DATA EXTRACTS:
----------------------------------------
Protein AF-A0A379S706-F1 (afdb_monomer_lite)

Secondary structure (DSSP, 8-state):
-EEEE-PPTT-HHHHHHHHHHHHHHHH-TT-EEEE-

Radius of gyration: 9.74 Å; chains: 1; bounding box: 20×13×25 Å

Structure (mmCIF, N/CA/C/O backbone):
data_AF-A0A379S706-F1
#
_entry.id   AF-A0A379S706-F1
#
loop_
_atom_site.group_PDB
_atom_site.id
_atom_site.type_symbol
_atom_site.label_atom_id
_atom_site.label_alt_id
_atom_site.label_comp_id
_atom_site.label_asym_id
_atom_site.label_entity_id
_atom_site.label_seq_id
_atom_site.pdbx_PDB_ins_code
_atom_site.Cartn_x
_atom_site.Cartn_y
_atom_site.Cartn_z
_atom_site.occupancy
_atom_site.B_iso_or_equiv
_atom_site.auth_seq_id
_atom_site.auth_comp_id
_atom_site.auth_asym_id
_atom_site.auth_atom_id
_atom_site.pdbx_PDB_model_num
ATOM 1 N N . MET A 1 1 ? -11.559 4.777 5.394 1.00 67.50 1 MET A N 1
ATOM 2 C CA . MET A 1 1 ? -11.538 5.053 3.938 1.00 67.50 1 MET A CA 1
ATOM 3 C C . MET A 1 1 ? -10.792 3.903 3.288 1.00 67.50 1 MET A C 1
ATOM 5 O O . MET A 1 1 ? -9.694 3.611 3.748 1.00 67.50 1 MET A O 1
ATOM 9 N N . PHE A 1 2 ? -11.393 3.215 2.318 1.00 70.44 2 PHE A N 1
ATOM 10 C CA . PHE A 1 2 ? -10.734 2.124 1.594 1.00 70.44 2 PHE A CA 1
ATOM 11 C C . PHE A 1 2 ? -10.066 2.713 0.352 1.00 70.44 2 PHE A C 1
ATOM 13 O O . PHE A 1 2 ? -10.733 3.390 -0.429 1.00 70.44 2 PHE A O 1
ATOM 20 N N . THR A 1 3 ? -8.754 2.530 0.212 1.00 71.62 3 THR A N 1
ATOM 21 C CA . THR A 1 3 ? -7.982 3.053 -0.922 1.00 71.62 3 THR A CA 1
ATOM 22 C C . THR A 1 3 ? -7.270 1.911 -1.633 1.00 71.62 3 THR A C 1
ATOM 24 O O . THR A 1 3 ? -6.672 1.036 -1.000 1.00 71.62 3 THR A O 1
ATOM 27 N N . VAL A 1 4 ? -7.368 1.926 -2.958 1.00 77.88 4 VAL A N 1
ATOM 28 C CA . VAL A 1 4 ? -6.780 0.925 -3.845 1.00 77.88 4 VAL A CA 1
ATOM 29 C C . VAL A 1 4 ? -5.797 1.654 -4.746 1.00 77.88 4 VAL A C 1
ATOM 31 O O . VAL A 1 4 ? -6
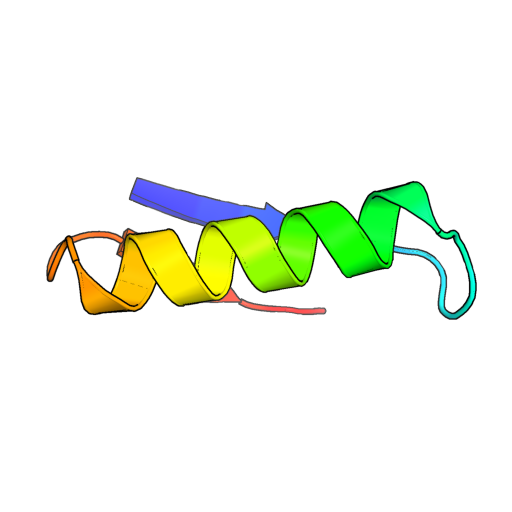.173 2.605 -5.433 1.00 77.88 4 VAL A O 1
ATOM 34 N N . ILE A 1 5 ? -4.528 1.250 -4.711 1.00 79.00 5 ILE A N 1
ATOM 35 C CA . ILE A 1 5 ? -3.480 1.849 -5.542 1.00 79.00 5 ILE A CA 1
ATOM 36 C C . ILE A 1 5 ? -3.240 0.919 -6.731 1.00 79.00 5 ILE A C 1
ATOM 38 O O . ILE A 1 5 ? -2.563 -0.094 -6.587 1.00 79.00 5 ILE A O 1
ATOM 42 N N . PHE A 1 6 ? -3.758 1.283 -7.906 1.00 78.50 6 PHE A N 1
ATOM 43 C CA . PHE A 1 6 ? -3.451 0.607 -9.171 1.00 78.50 6 PHE A CA 1
ATOM 44 C C . PHE A 1 6 ? -2.086 1.080 -9.681 1.00 78.50 6 PHE A C 1
ATOM 46 O O . PHE A 1 6 ? -1.975 2.042 -10.443 1.00 78.50 6 PHE A O 1
ATOM 53 N N . GLY A 1 7 ? -1.022 0.460 -9.175 1.00 75.06 7 GLY A N 1
ATOM 54 C CA . GLY A 1 7 ? 0.355 0.803 -9.516 1.00 75.06 7 GLY A CA 1
ATOM 55 C C . GLY A 1 7 ? 0.957 -0.143 -10.551 1.00 75.06 7 GLY A C 1
ATOM 56 O O . GLY A 1 7 ? 0.719 -1.345 -10.521 1.00 75.06 7 GLY A O 1
ATOM 57 N N . ARG A 1 8 ? 1.811 0.379 -11.438 1.00 75.69 8 ARG A N 1
ATOM 58 C CA . ARG A 1 8 ? 2.682 -0.465 -12.273
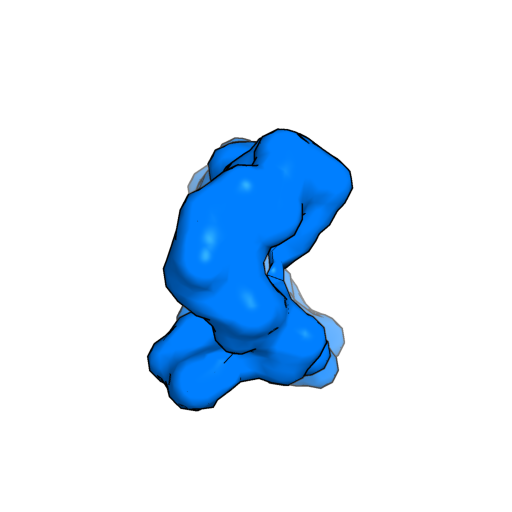 1.00 75.69 8 ARG A CA 1
ATOM 59 C C . ARG A 1 8 ? 3.944 -0.820 -11.473 1.00 75.69 8 ARG A C 1
ATOM 61 O O . ARG A 1 8 ? 4.564 0.109 -10.937 1.00 75.69 8 ARG A O 1
ATOM 68 N N . PRO A 1 9 ? 4.364 -2.098 -11.396 1.00 73.00 9 PRO A N 1
ATOM 69 C CA . PRO A 1 9 ? 5.607 -2.458 -10.718 1.00 73.00 9 PRO A CA 1
ATOM 70 C C . PRO A 1 9 ? 6.779 -1.712 -11.371 1.00 73.00 9 PRO A C 1
ATOM 72 O O . PRO A 1 9 ? 6.967 -1.785 -12.584 1.00 73.00 9 PRO A O 1
ATOM 75 N N . GLY A 1 10 ? 7.522 -0.936 -10.576 1.00 75.25 10 GLY A N 1
ATOM 76 C CA . GLY A 1 10 ? 8.672 -0.144 -11.033 1.00 75.25 10 GLY A CA 1
ATOM 77 C C . GLY A 1 10 ? 8.417 1.350 -11.280 1.00 75.25 10 GLY A C 1
ATOM 78 O O . GLY A 1 10 ? 9.372 2.080 -11.530 1.00 75.25 10 GLY A O 1
ATOM 79 N N . CYS A 1 11 ? 7.180 1.851 -11.175 1.00 84.06 11 CYS A N 1
ATOM 80 C CA . CYS A 1 11 ? 6.942 3.299 -11.221 1.00 84.06 11 CYS A CA 1
ATOM 81 C C . CYS A 1 11 ? 7.333 3.952 -9.876 1.00 84.06 11 CYS A C 1
ATOM 83 O O . CYS A 1 11 ? 6.716 3.625 -8.855 1.00 84.06 11 CYS A O 1
ATOM 85 N N . PRO A 1 12 ? 8.292 4.902 -9.840 1.00 83.69 12 PRO A N 1
ATOM 86 C CA . PRO A 1 12 ? 8.800 5.478 -8.588 1.00 83.69 12 PRO A CA 1
ATOM 87 C C . PRO A 1 12 ? 7.712 6.207 -7.786 1.00 83.69 12 PRO A C 1
ATOM 89 O O . PRO A 1 12 ? 7.741 6.219 -6.557 1.00 83.69 12 PRO A O 1
ATOM 92 N N . TYR A 1 13 ? 6.707 6.763 -8.466 1.00 85.12 13 TYR A N 1
ATOM 93 C CA . TYR A 1 13 ? 5.581 7.436 -7.819 1.00 85.12 13 TYR A CA 1
ATOM 94 C C . TYR A 1 13 ? 4.596 6.455 -7.175 1.00 85.12 13 TYR A C 1
ATOM 96 O O . TYR A 1 13 ? 4.120 6.711 -6.071 1.00 85.12 13 TYR A O 1
ATOM 104 N N . CYS A 1 14 ? 4.316 5.320 -7.824 1.00 84.69 14 CYS A N 1
ATOM 105 C CA . CYS A 1 14 ? 3.409 4.303 -7.287 1.00 84.69 14 CYS A CA 1
ATOM 106 C C . CYS A 1 14 ? 3.995 3.630 -6.036 1.00 84.69 14 CYS A C 1
ATOM 108 O O . CYS A 1 14 ? 3.274 3.400 -5.068 1.00 84.69 14 CYS A O 1
ATOM 110 N N . VAL A 1 15 ? 5.306 3.365 -6.032 1.00 85.06 15 VAL A N 1
ATOM 111 C CA . VAL A 1 15 ? 6.015 2.799 -4.871 1.00 85.06 15 VAL A CA 1
ATOM 112 C C . VAL A 1 15 ? 5.998 3.778 -3.698 1.00 85.06 15 VAL A C 1
ATOM 114 O O . VAL A 1 15 ? 5.594 3.416 -2.597 1.00 85.06 15 VAL A O 1
ATOM 117 N N . ARG A 1 16 ? 6.313 5.052 -3.950 1.00 86.75 16 ARG A N 1
ATOM 118 C CA . ARG A 1 16 ? 6.285 6.086 -2.910 1.00 86.75 16 ARG A CA 1
ATOM 119 C C . ARG A 1 16 ? 4.880 6.313 -2.341 1.00 86.75 16 ARG A C 1
ATOM 121 O O . ARG A 1 16 ? 4.728 6.538 -1.143 1.00 86.75 16 ARG A O 1
ATOM 128 N N . ALA A 1 17 ? 3.845 6.238 -3.182 1.00 86.12 17 ALA A N 1
ATOM 129 C CA . ALA A 1 17 ? 2.454 6.322 -2.739 1.00 86.12 17 ALA A CA 1
ATOM 130 C C . ALA A 1 17 ? 2.082 5.161 -1.803 1.00 86.12 17 ALA A C 1
ATOM 132 O O . ALA A 1 17 ? 1.409 5.388 -0.799 1.00 86.12 17 ALA A O 1
ATOM 133 N N . LYS A 1 18 ? 2.567 3.944 -2.086 1.00 83.12 18 LYS A N 1
ATOM 134 C CA . LYS A 1 18 ? 2.413 2.787 -1.197 1.00 83.12 18 LYS A CA 1
ATOM 135 C C . LYS A 1 18 ? 3.071 3.033 0.163 1.00 83.12 18 LYS A C 1
ATOM 137 O O . LYS A 1 18 ? 2.405 2.862 1.177 1.00 83.12 18 LYS A O 1
ATOM 142 N N . GLU A 1 19 ? 4.325 3.479 0.196 1.00 86.94 19 GLU A N 1
ATOM 143 C CA . GLU A 1 19 ? 5.050 3.720 1.457 1.00 86.94 19 GLU A CA 1
ATOM 144 C C . GLU A 1 19 ? 4.362 4.775 2.335 1.00 86.94 19 GLU A C 1
ATOM 146 O O . GLU A 1 19 ? 4.201 4.594 3.544 1.00 86.94 19 GLU A O 1
ATOM 151 N N . LEU A 1 20 ? 3.902 5.872 1.725 1.00 87.50 20 LEU A N 1
ATOM 152 C CA . LEU A 1 20 ? 3.150 6.913
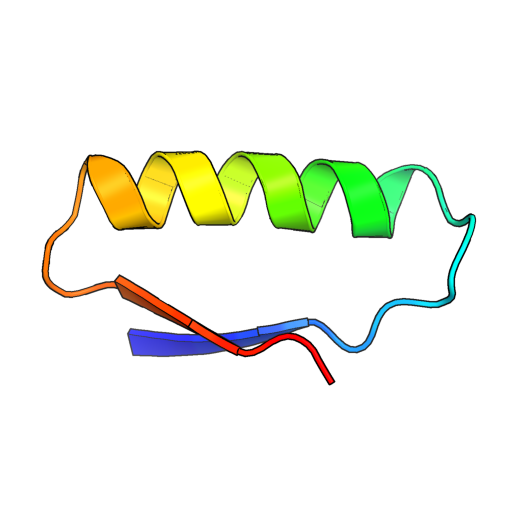 2.429 1.00 87.50 20 LEU A CA 1
ATOM 153 C C . LEU A 1 20 ? 1.845 6.371 3.008 1.00 87.50 20 LEU A C 1
ATOM 155 O O . LEU A 1 20 ? 1.470 6.711 4.128 1.00 87.50 20 LEU A O 1
ATOM 159 N N . ALA A 1 21 ? 1.161 5.521 2.253 1.00 85.44 21 ALA A N 1
ATOM 160 C CA . ALA A 1 21 ? -0.113 4.969 2.659 1.00 85.44 21 ALA A CA 1
ATOM 161 C C . ALA A 1 21 ? 0.041 3.850 3.713 1.00 85.44 21 ALA A C 1
ATOM 163 O O . ALA A 1 21 ? -0.808 3.736 4.596 1.00 85.44 21 ALA A O 1
ATOM 164 N N . GLU A 1 22 ? 1.145 3.093 3.717 1.00 84.56 22 GLU A N 1
ATOM 165 C CA . GLU A 1 22 ? 1.522 2.202 4.829 1.00 84.56 22 GLU A CA 1
ATOM 166 C C . GLU A 1 22 ? 1.799 2.992 6.113 1.00 84.56 22 GLU A C 1
ATOM 168 O O . GLU A 1 22 ? 1.279 2.647 7.176 1.00 84.56 22 GLU A O 1
ATOM 173 N N . LYS A 1 23 ? 2.537 4.105 6.019 1.00 87.25 23 LYS A N 1
ATOM 174 C CA . LYS A 1 23 ? 2.782 4.988 7.167 1.00 87.25 23 LYS A CA 1
ATOM 175 C C . LYS A 1 23 ? 1.473 5.547 7.738 1.00 87.25 23 LYS A C 1
ATOM 177 O O . LYS A 1 23 ? 1.246 5.486 8.945 1.00 87.25 23 LYS A O 1
ATOM 182 N N . LEU A 1 24 ? 0.570 5.987 6.860 1.00 85.31 24 LEU A N 1
ATOM 183 C CA . LEU A 1 24 ? -0.745 6.506 7.240 1
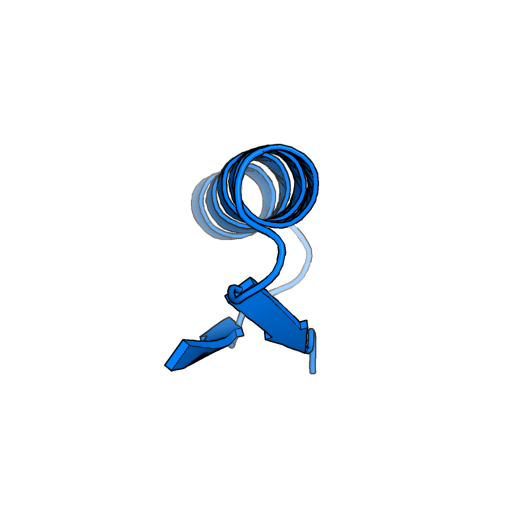.00 85.31 24 LEU A CA 1
ATOM 184 C C . LEU A 1 24 ? -1.663 5.428 7.839 1.00 85.31 24 LEU A C 1
ATOM 186 O O . LEU A 1 24 ? -2.409 5.717 8.773 1.00 85.31 24 LEU A O 1
ATOM 190 N N . SER A 1 25 ? -1.586 4.189 7.337 1.00 83.25 25 SER A N 1
ATOM 191 C CA . SER A 1 25 ? -2.290 3.025 7.905 1.00 83.25 25 SER A CA 1
ATOM 192 C C . SER A 1 25 ? -1.849 2.753 9.342 1.00 83.25 25 SER A C 1
ATOM 194 O O . SER A 1 25 ? -2.670 2.413 10.191 1.00 83.25 25 SER A O 1
ATOM 196 N N . ASN A 1 26 ? -0.553 2.923 9.619 1.00 82.25 26 ASN A N 1
ATOM 197 C CA . ASN A 1 26 ? 0.012 2.686 10.942 1.00 82.25 26 ASN A CA 1
ATOM 198 C C . ASN A 1 26 ? -0.383 3.788 11.943 1.00 82.25 26 ASN A C 1
ATOM 200 O O . ASN A 1 26 ? -0.733 3.503 13.085 1.00 82.25 26 ASN A O 1
ATOM 204 N N . GLU A 1 27 ? -0.394 5.051 11.505 1.00 84.81 27 GLU A N 1
ATOM 205 
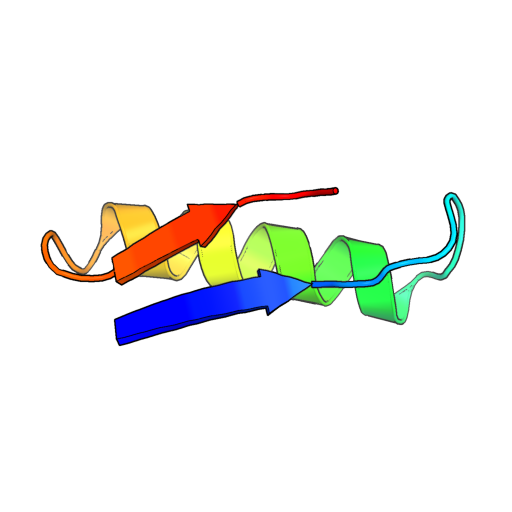C CA . GLU A 1 27 ? -0.816 6.183 12.344 1.00 84.81 27 GLU A CA 1
ATOM 206 C C . GLU A 1 27 ? -2.344 6.248 12.523 1.00 84.81 27 GLU A C 1
ATOM 208 O O . GLU A 1 27 ? -2.839 6.670 13.569 1.00 84.81 27 GLU A O 1
ATOM 213 N N . THR A 1 28 ? -3.118 5.797 11.531 1.00 79.12 28 THR A N 1
ATOM 214 C CA . THR A 1 28 ? -4.583 5.890 11.528 1.00 79.12 28 THR A CA 1
ATOM 215 C C . THR A 1 28 ? -5.234 4.515 11.391 1.00 79.12 28 THR A C 1
ATOM 217 O O . THR A 1 28 ? -5.442 4.015 10.288 1.00 79.12 28 THR A O 1
ATOM 220 N N . ARG A 1 29 ? -5.731 3.968 12.512 1.00 68.56 29 ARG A N 1
ATOM 221 C CA . ARG A 1 29 ? -6.489 2.692 12.596 1.00 68.56 29 ARG A CA 1
ATOM 222 C C . ARG A 1 29 ? -7.705 2.554 11.658 1.00 68.56 29 ARG A C 1
ATOM 224 O O . ARG A 1 29 ? -8.290 1.481 11.585 1.00 68.56 29 ARG A O 1
ATOM 231 N N . ARG A 1 30 ? -8.138 3.625 10.983 1.00 69.88 30 ARG A N 1
ATOM 232 C CA . ARG A 1 30 ? -9.291 3.645 10.055 1.00 69.88 30 ARG A CA 1
ATOM 233 C C . ARG A 1 30 ? -8.901 3.661 8.569 1.00 69.88 30 ARG A C 1
ATOM 235 O O . ARG A 1 30 ? -9.766 3.884 7.710 1.00 69.88 30 ARG A O 1
ATOM 242 N N . PHE A 1 31 ? -7.621 3.473 8.260 1.00 75.94 31 PHE A N 1
ATOM 24
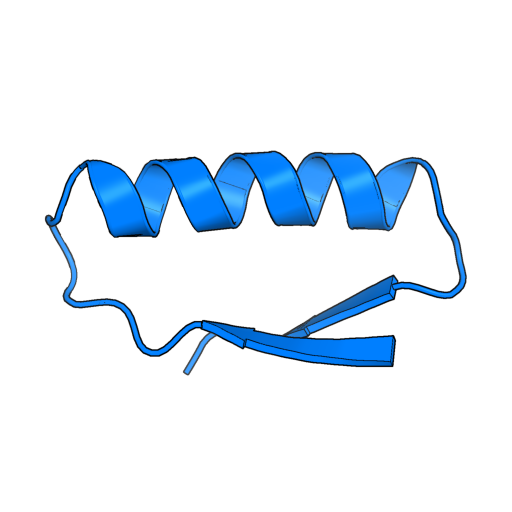3 C CA . PHE A 1 31 ? -7.099 3.473 6.901 1.00 75.94 31 PHE A CA 1
ATOM 244 C C . PHE A 1 31 ? -6.637 2.060 6.527 1.00 75.94 31 PHE A C 1
ATOM 246 O O . PHE A 1 31 ? -5.789 1.478 7.195 1.00 75.94 31 PHE A O 1
ATOM 253 N N . GLN A 1 32 ? -7.251 1.497 5.485 1.00 69.62 32 GLN A N 1
ATOM 254 C CA . GLN A 1 32 ? -7.015 0.127 5.034 1.00 69.62 32 GLN A CA 1
ATOM 255 C C . GLN A 1 32 ? -6.521 0.173 3.586 1.00 69.62 32 GLN A C 1
ATOM 257 O O . GLN A 1 32 ? -7.262 0.592 2.691 1.00 69.62 32 GLN A O 1
ATOM 262 N N . LEU A 1 33 ? -5.257 -0.213 3.387 1.00 76.75 33 LEU A N 1
ATOM 263 C CA . LEU A 1 33 ? -4.606 -0.292 2.081 1.00 76.75 33 LEU A CA 1
ATOM 264 C C . LEU A 1 33 ? -4.811 -1.683 1.473 1.00 76.75 33 LEU A C 1
ATOM 266 O O . LEU A 1 33 ? -4.522 -2.685 2.124 1.00 76.75 33 LEU A O 1
ATOM 270 N N . SER A 1 34 ? -5.249 -1.751 0.217 1.00 66.00 34 SER A N 1
ATOM 271 C CA . SER A 1 34 ? -5.212 -2.982 -0.577 1.00 66.00 34 SER A CA 1
ATOM 272 C C . SER A 1 34 ? -4.434 -2.716 -1.864 1.00 66.00 34 SER A C 1
ATOM 274 O O . SER A 1 34 ? -4.764 -1.802 -2.620 1.00 66.00 34 SER A O 1
ATOM 276 N N . LEU A 1 35 ? -3.348 -3.464 -2.062 1.00 65.69 35 LEU A N 1
ATOM 277 C CA . LEU A 1 35 ? -2.531 -3.419 -3.272 1.00 65.69 35 LEU A CA 1
ATOM 278 C C . LEU A 1 35 ? -2.981 -4.558 -4.178 1.00 65.69 35 LEU A C 1
ATOM 280 O O . LEU A 1 35 ? -2.985 -5.709 -3.738 1.00 65.69 35 LEU A O 1
ATOM 284 N N . TYR A 1 36 ? -3.357 -4.211 -5.404 1.00 59.91 36 TYR A N 1
ATOM 285 C CA . TYR A 1 36 ? -3.790 -5.140 -6.441 1.00 59.91 36 TYR A CA 1
ATOM 286 C C . TYR A 1 36 ? -2.994 -4.886 -7.718 1.00 59.91 36 TYR A C 1
ATOM 288 O O . TYR A 1 36 ? -2.754 -3.692 -8.020 1.00 59.91 36 TYR A O 1
#

Sequence (36 aa):
MFTVIFGRPGCPYCVRAKELAEKLSNETRRFQLSLY

Organism: NCBI:txid59203

InterPro domains:
  IPR002109 Glutaredoxin [PF00462] (4-24)
  IPR011767 Glutaredoxin active site [PS00195] (5-20)
  IPR036249 Thioredoxin-like superfamily [SSF52833] (4-28)

Foldseek 3Di:
DEDEQPDDPPDPVSVVVVVVLVVVVVVDVPRDYDYD

pLDDT: mean 78.37, std 7.43, range [59.91, 87.5]
----------------------------------------
WHAT TO PRODUCE: Please print the lines above exactly, beginning at the first line of the entries and ending at the line holding "ATOM 36 C C", and leave the pictures out.

RESPONSE BELOW:
Protein AF-A0A379S706-F1 (afdb_monomer_lite)

Secondary structure (DSSP, 8-state):
-EEEE-PPTT-HHHHHHHHHHHHHHHH-TT-EEEE-

Radius of gyration: 9.74 Å; chains: 1; bounding box: 20×13×25 Å

Structure (mmCIF, N/CA/C/O backbone):
data_AF-A0A379S706-F1
#
_entry.id   AF-A0A379S706-F1
#
loop_
_atom_site.group_PDB
_atom_site.id
_atom_site.type_symbol
_atom_site.label_atom_id
_atom_site.label_alt_id
_atom_site.label_comp_id
_atom_site.label_asym_id
_atom_site.label_entity_id
_atom_site.label_seq_id
_atom_site.pdbx_PDB_ins_code
_atom_site.Cartn_x
_atom_site.Cartn_y
_atom_site.Cartn_z
_atom_site.occupancy
_atom_site.B_iso_or_equiv
_atom_site.auth_seq_id
_atom_site.auth_comp_id
_atom_site.auth_asym_id
_atom_site.auth_atom_id
_atom_site.pdbx_PDB_model_num
ATOM 1 N N . MET A 1 1 ? -11.559 4.777 5.394 1.00 67.50 1 MET A N 1
ATOM 2 C CA . MET A 1 1 ? -11.538 5.053 3.938 1.00 67.50 1 MET A CA 1
ATOM 3 C C . MET A 1 1 ? -10.792 3.903 3.288 1.00 67.50 1 MET A C 1
ATOM 5 O O . MET A 1 1 ? -9.694 3.611 3.748 1.00 67.50 1 MET A O 1
ATOM 9 N N . PHE A 1 2 ? -11.393 3.215 2.318 1.00 70.44 2 PHE A N 1
ATOM 10 C CA . PHE A 1 2 ? -10.734 2.124 1.594 1.00 70.44 2 PHE A CA 1
ATOM 11 C C . PHE A 1 2 ? -10.066 2.713 0.352 1.00 70.44 2 PHE A C 1
ATOM 13 O O . PHE A 1 2 ? -10.733 3.390 -0.429 1.00 70.44 2 PHE A O 1
ATOM 20 N N . THR A 1 3 ? -8.754 2.530 0.212 1.00 71.62 3 THR A N 1
ATOM 21 C CA . THR A 1 3 ? -7.982 3.053 -0.922 1.00 71.62 3 THR A CA 1
ATOM 22 C C . THR A 1 3 ? -7.270 1.911 -1.633 1.00 71.62 3 THR A C 1
ATOM 24 O O . THR A 1 3 ? -6.672 1.036 -1.000 1.00 71.62 3 THR A O 1
ATOM 27 N N . VAL A 1 4 ? -7.368 1.926 -2.958 1.00 77.88 4 VAL A N 1
ATOM 28 C CA . VAL A 1 4 ? -6.780 0.925 -3.845 1.00 77.88 4 VAL A CA 1
ATOM 29 C C . VAL A 1 4 ? -5.797 1.654 -4.746 1.00 77.88 4 VAL A C 1
ATOM 31 O O . VAL A 1 4 ? -6
.173 2.605 -5.433 1.00 77.88 4 VAL A O 1
ATOM 34 N N . ILE A 1 5 ? -4.528 1.250 -4.711 1.00 79.00 5 ILE A N 1
ATOM 35 C CA . ILE A 1 5 ? -3.480 1.849 -5.542 1.00 79.00 5 ILE A CA 1
ATOM 36 C C . ILE A 1 5 ? -3.240 0.919 -6.731 1.00 79.00 5 ILE A C 1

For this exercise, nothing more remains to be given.